Wine Suggestion: We think that Sangiovese plays a wonderful balance of power without weight, especially when it avoids too much extraction or oak. A new find, courtesy of an old friend is the Tenuta di Carleone Chianti Classico. Quite new, in the scheme of things but an old property and vineyard, this is biodynamic and delicious.

Chicken, spinach and cheese polpette – serves 6

  • 500g minced chicken
  • 50g fresh breadcrumbs
  • 20g grated Parmesan
  • 60g grated Gruyère
  • 2-3 tbsp olive oil
  • ½ onion, or a small onion, very finely chopped
  • 2 cloves of garlic, crushed
  • 200g spinach (discard any thick stems)
  • leaves from 3 sprigs of thyme
  • a generous grating of nutmeg
  • finely grated zest of 1 lemon

Put the chicken mince into a large bowl with the breadcrumbs and grated cheese.

Heat 1 tbsp of olive oil in a frying and sauté the onion gently until soft but not coloured. Add the garlic and cook for another 2 minutes, then set aside to cool.

Put the spinach into a large pan with couple of tbsp of water and cover with a lid. Put over a low heat until wilted, about 4 minutes. Drain and leave to cool.

Add the cooled onion to the chicken with the thyme, nutmeg, lemon zest and lots of seasoning.

Squeeze the spinach with your hands to remove the water, then finely chop. Add this to the bowl with everything else and mix well with your hands.

Wet your hands, form the mixture into little meatballs and place on a baking tray. Diana suggests the size of a walnut in its shell which should give about 50 meatballs.

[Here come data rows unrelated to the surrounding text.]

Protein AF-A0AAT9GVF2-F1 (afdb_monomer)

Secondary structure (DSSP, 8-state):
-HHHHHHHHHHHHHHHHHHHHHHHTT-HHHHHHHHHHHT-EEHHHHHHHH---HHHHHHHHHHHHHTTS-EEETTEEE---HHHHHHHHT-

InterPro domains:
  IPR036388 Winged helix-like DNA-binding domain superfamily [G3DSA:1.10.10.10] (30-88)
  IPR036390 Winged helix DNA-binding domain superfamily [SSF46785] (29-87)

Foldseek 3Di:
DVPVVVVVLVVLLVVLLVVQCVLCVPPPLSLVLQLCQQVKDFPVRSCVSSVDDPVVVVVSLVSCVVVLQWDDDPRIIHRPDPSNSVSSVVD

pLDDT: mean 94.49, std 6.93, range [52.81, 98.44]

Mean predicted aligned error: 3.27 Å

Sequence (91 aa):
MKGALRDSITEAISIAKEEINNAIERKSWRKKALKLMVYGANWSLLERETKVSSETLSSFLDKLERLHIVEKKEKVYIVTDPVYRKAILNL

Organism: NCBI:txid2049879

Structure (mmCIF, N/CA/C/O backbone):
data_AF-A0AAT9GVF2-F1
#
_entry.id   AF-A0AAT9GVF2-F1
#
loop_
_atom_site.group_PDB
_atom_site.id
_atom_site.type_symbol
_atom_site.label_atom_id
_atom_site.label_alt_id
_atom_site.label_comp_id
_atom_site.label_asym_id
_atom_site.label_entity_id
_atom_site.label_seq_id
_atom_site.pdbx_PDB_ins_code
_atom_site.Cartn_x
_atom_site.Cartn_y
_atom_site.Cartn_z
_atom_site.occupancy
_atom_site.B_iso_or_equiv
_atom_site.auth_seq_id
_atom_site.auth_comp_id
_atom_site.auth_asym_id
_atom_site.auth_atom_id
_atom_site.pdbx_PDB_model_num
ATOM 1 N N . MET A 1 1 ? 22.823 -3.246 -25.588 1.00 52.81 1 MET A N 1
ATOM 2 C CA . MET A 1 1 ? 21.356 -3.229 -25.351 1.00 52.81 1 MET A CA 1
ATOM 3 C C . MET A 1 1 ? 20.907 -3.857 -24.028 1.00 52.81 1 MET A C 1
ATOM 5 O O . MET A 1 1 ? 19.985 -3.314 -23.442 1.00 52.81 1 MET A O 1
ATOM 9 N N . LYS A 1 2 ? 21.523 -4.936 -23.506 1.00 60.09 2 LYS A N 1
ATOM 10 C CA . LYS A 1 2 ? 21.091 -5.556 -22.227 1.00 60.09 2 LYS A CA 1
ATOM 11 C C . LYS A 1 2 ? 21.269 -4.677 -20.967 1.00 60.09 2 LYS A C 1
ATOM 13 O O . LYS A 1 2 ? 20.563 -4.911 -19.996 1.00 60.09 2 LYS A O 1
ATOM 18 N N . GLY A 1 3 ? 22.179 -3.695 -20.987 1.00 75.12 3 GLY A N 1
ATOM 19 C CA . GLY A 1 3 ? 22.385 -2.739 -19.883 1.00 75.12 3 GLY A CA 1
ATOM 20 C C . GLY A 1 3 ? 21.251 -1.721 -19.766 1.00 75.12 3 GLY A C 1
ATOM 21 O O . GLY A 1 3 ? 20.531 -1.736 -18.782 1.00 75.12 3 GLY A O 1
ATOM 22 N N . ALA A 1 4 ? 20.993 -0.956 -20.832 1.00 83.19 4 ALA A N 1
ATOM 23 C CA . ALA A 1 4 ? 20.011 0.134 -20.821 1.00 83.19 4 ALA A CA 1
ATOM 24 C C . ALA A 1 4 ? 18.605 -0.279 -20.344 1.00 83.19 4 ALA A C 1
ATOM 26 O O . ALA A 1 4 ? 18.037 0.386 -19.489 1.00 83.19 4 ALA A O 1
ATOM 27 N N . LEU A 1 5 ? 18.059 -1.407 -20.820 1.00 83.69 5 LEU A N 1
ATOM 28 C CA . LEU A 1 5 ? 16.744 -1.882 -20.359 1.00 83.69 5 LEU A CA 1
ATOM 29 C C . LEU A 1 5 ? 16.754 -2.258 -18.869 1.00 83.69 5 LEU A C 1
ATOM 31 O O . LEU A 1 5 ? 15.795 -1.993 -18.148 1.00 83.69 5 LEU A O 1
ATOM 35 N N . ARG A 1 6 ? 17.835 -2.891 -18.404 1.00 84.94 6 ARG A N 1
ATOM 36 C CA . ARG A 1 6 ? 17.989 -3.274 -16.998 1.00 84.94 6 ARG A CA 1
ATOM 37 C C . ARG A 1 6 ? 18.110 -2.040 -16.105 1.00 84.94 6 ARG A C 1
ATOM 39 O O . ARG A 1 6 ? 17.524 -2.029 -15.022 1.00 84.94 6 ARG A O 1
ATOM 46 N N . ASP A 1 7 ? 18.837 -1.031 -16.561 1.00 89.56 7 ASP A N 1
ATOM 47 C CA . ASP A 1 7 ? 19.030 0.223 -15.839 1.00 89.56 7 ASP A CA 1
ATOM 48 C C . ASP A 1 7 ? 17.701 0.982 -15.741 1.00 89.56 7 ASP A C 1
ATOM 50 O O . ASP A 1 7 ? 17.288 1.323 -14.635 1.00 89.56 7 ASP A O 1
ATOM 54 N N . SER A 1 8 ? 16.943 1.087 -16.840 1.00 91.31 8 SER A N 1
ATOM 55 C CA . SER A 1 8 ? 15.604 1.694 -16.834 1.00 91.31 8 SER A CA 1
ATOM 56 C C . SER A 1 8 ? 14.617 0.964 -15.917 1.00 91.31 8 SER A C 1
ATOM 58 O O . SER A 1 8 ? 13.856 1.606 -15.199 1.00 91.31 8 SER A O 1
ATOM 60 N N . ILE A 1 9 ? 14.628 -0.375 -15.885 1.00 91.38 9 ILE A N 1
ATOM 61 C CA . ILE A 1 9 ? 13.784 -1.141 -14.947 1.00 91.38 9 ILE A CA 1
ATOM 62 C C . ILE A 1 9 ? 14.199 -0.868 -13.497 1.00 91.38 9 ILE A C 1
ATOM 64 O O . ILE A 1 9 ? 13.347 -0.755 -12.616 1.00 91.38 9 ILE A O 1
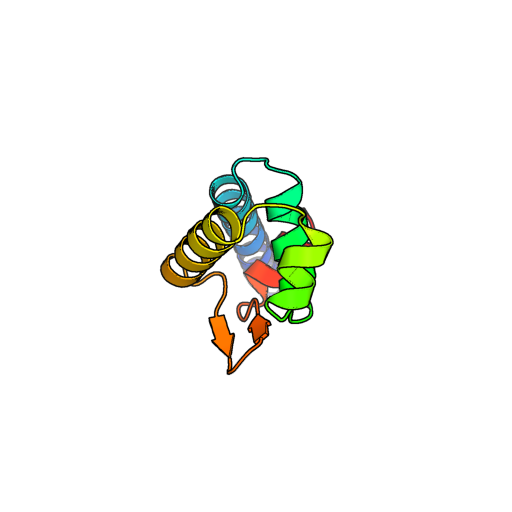ATOM 68 N N . THR A 1 10 ? 15.502 -0.778 -13.233 1.00 92.25 10 THR A N 1
ATOM 69 C CA . THR A 1 10 ? 16.024 -0.513 -11.885 1.00 92.25 10 THR A CA 1
ATOM 70 C C . THR A 1 10 ? 15.615 0.877 -11.408 1.00 92.25 10 THR A C 1
ATOM 72 O O . THR A 1 10 ? 15.147 1.022 -10.279 1.00 92.25 10 THR A O 1
ATOM 75 N N . GLU A 1 11 ? 15.726 1.873 -12.281 1.00 94.31 11 GLU A N 1
ATOM 76 C CA . GLU A 1 11 ? 15.298 3.245 -12.024 1.00 94.31 11 GLU A CA 1
ATOM 77 C C . GLU A 1 11 ? 13.786 3.329 -11.789 1.00 94.31 11 GLU A C 1
ATOM 79 O O . GLU A 1 11 ? 13.360 3.871 -10.771 1.00 94.31 11 GLU A O 1
ATOM 84 N N . ALA A 1 12 ? 12.975 2.682 -12.633 1.00 93.75 12 ALA A N 1
ATOM 85 C CA . ALA A 1 12 ? 11.525 2.619 -12.452 1.00 93.75 12 ALA A CA 1
ATOM 86 C C . ALA A 1 12 ? 11.133 2.002 -11.097 1.00 93.75 12 ALA A C 1
ATOM 88 O O . ALA A 1 12 ? 10.263 2.523 -10.400 1.00 93.75 12 ALA A O 1
ATOM 89 N N . ILE A 1 13 ? 11.807 0.924 -10.674 1.00 95.31 13 ILE A N 1
ATOM 90 C CA . ILE A 1 13 ? 11.591 0.328 -9.346 1.00 95.31 13 ILE A CA 1
ATOM 91 C C . ILE A 1 13 ? 11.993 1.303 -8.232 1.00 95.31 13 ILE A C 1
ATOM 93 O O . ILE A 1 13 ? 11.333 1.331 -7.193 1.00 95.31 13 ILE A O 1
ATOM 97 N N . SER A 1 14 ? 13.066 2.077 -8.413 1.00 95.25 14 SER A N 1
ATOM 98 C CA . SER A 1 14 ? 13.504 3.076 -7.432 1.00 95.25 14 SER A CA 1
ATOM 99 C C . SER A 1 14 ? 12.469 4.188 -7.262 1.00 95.25 14 SER A C 1
ATOM 101 O O . SER A 1 14 ? 12.061 4.465 -6.136 1.00 95.25 14 SER A O 1
ATOM 103 N N . ILE A 1 15 ? 11.972 4.742 -8.370 1.00 95.62 15 ILE A N 1
ATOM 104 C CA . ILE A 1 15 ? 10.920 5.769 -8.373 1.00 95.62 15 ILE A CA 1
ATOM 105 C C . ILE A 1 15 ? 9.651 5.226 -7.705 1.00 95.62 15 ILE A C 1
ATOM 107 O O . ILE A 1 15 ? 9.138 5.815 -6.754 1.00 95.62 15 ILE A O 1
ATOM 111 N N . ALA A 1 16 ? 9.205 4.032 -8.105 1.00 95.69 16 ALA A N 1
ATOM 112 C CA . ALA A 1 16 ? 8.036 3.389 -7.513 1.00 95.69 16 ALA A CA 1
ATOM 113 C C . ALA A 1 16 ? 8.195 3.162 -5.998 1.00 95.69 16 ALA A C 1
ATOM 115 O O . ALA A 1 16 ? 7.243 3.325 -5.235 1.00 95.69 16 ALA A O 1
ATOM 116 N N . LYS A 1 17 ? 9.397 2.801 -5.525 1.00 95.50 17 LYS A N 1
ATOM 117 C CA . LYS A 1 17 ? 9.677 2.667 -4.085 1.00 95.50 17 LYS A CA 1
ATOM 118 C C . LYS A 1 17 ? 9.495 3.987 -3.341 1.00 95.50 17 LYS A C 1
ATOM 120 O O . LYS A 1 17 ? 8.970 3.971 -2.227 1.00 95.50 17 LYS A O 1
ATOM 125 N N . GLU A 1 18 ? 9.929 5.103 -3.912 1.00 94.94 18 GLU A N 1
ATOM 126 C CA . GLU A 1 18 ? 9.748 6.429 -3.312 1.00 94.94 18 GLU A CA 1
ATOM 127 C C . GLU A 1 18 ? 8.268 6.815 -3.248 1.00 94.94 18 GLU A C 1
ATOM 129 O O . GLU A 1 18 ? 7.774 7.189 -2.181 1.00 94.94 18 GLU A O 1
ATOM 134 N N . GLU A 1 19 ? 7.528 6.617 -4.338 1.00 94.75 19 GLU A N 1
ATOM 135 C CA . GLU A 1 19 ? 6.083 6.853 -4.386 1.00 94.75 19 GLU A CA 1
ATOM 136 C C . GLU A 1 19 ? 5.328 6.012 -3.354 1.00 94.75 19 GLU A C 1
ATOM 138 O O . GLU A 1 19 ? 4.490 6.536 -2.615 1.00 94.75 19 GLU A O 1
ATOM 143 N N . ILE A 1 20 ? 5.666 4.724 -3.224 1.00 96.00 20 ILE A N 1
ATOM 144 C CA . ILE A 1 20 ? 5.050 3.864 -2.213 1.00 96.00 20 ILE A CA 1
ATOM 145 C C . ILE A 1 20 ? 5.404 4.342 -0.805 1.00 96.00 20 ILE A C 1
ATOM 147 O O . ILE A 1 20 ? 4.519 4.392 0.049 1.00 96.00 20 ILE A O 1
ATOM 151 N N . ASN A 1 21 ? 6.662 4.707 -0.538 1.00 95.06 21 ASN A N 1
ATOM 152 C CA . ASN A 1 21 ? 7.074 5.232 0.767 1.00 95.06 21 ASN A CA 1
ATOM 153 C C . ASN A 1 21 ? 6.273 6.484 1.159 1.00 95.06 21 ASN A C 1
ATOM 155 O O . ASN A 1 21 ? 5.841 6.601 2.312 1.00 95.06 21 ASN A O 1
ATOM 159 N N . ASN A 1 22 ? 6.007 7.365 0.193 1.00 94.38 22 ASN A N 1
ATOM 160 C CA . ASN A 1 22 ? 5.149 8.535 0.364 1.00 94.38 22 ASN A CA 1
ATOM 161 C C . ASN A 1 22 ? 3.676 8.142 0.565 1.00 94.38 22 ASN A C 1
ATOM 163 O O . ASN A 1 22 ? 2.993 8.690 1.432 1.00 94.38 22 ASN A O 1
ATOM 167 N N . ALA A 1 23 ? 3.176 7.147 -0.171 1.00 93.56 23 ALA A N 1
ATOM 168 C CA . ALA A 1 23 ? 1.810 6.656 -0.025 1.00 93.56 23 ALA A CA 1
ATOM 169 C C . ALA A 1 23 ? 1.560 6.053 1.371 1.00 93.56 23 ALA A C 1
ATOM 171 O O . ALA A 1 23 ? 0.528 6.340 1.994 1.00 93.56 23 ALA A O 1
ATOM 172 N N . ILE A 1 24 ? 2.511 5.269 1.894 1.00 95.50 24 ILE A N 1
ATOM 173 C CA . ILE A 1 24 ? 2.390 4.615 3.205 1.00 95.50 24 ILE A CA 1
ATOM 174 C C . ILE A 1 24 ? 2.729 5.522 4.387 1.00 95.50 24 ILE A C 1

I think we only got to about 36 so ours must of been a bit bigger – no matter.

Cover the tray and put the meatballs into the fridge for half an hour or so to allow them to firm up.

Heat 1 tbsp of olive oil in a large frying pan and cook the polpette in batches over a medium heat, until they have turned crusty brown all over. Return them all to the pan, lower the heat, and continue to cook for about 7 minute or until cooked through. You can cut into one to check there’s no pink.

(Original recipe from A Bird in the Hand by Diana Henry, Mitchell Beazley, 2015.)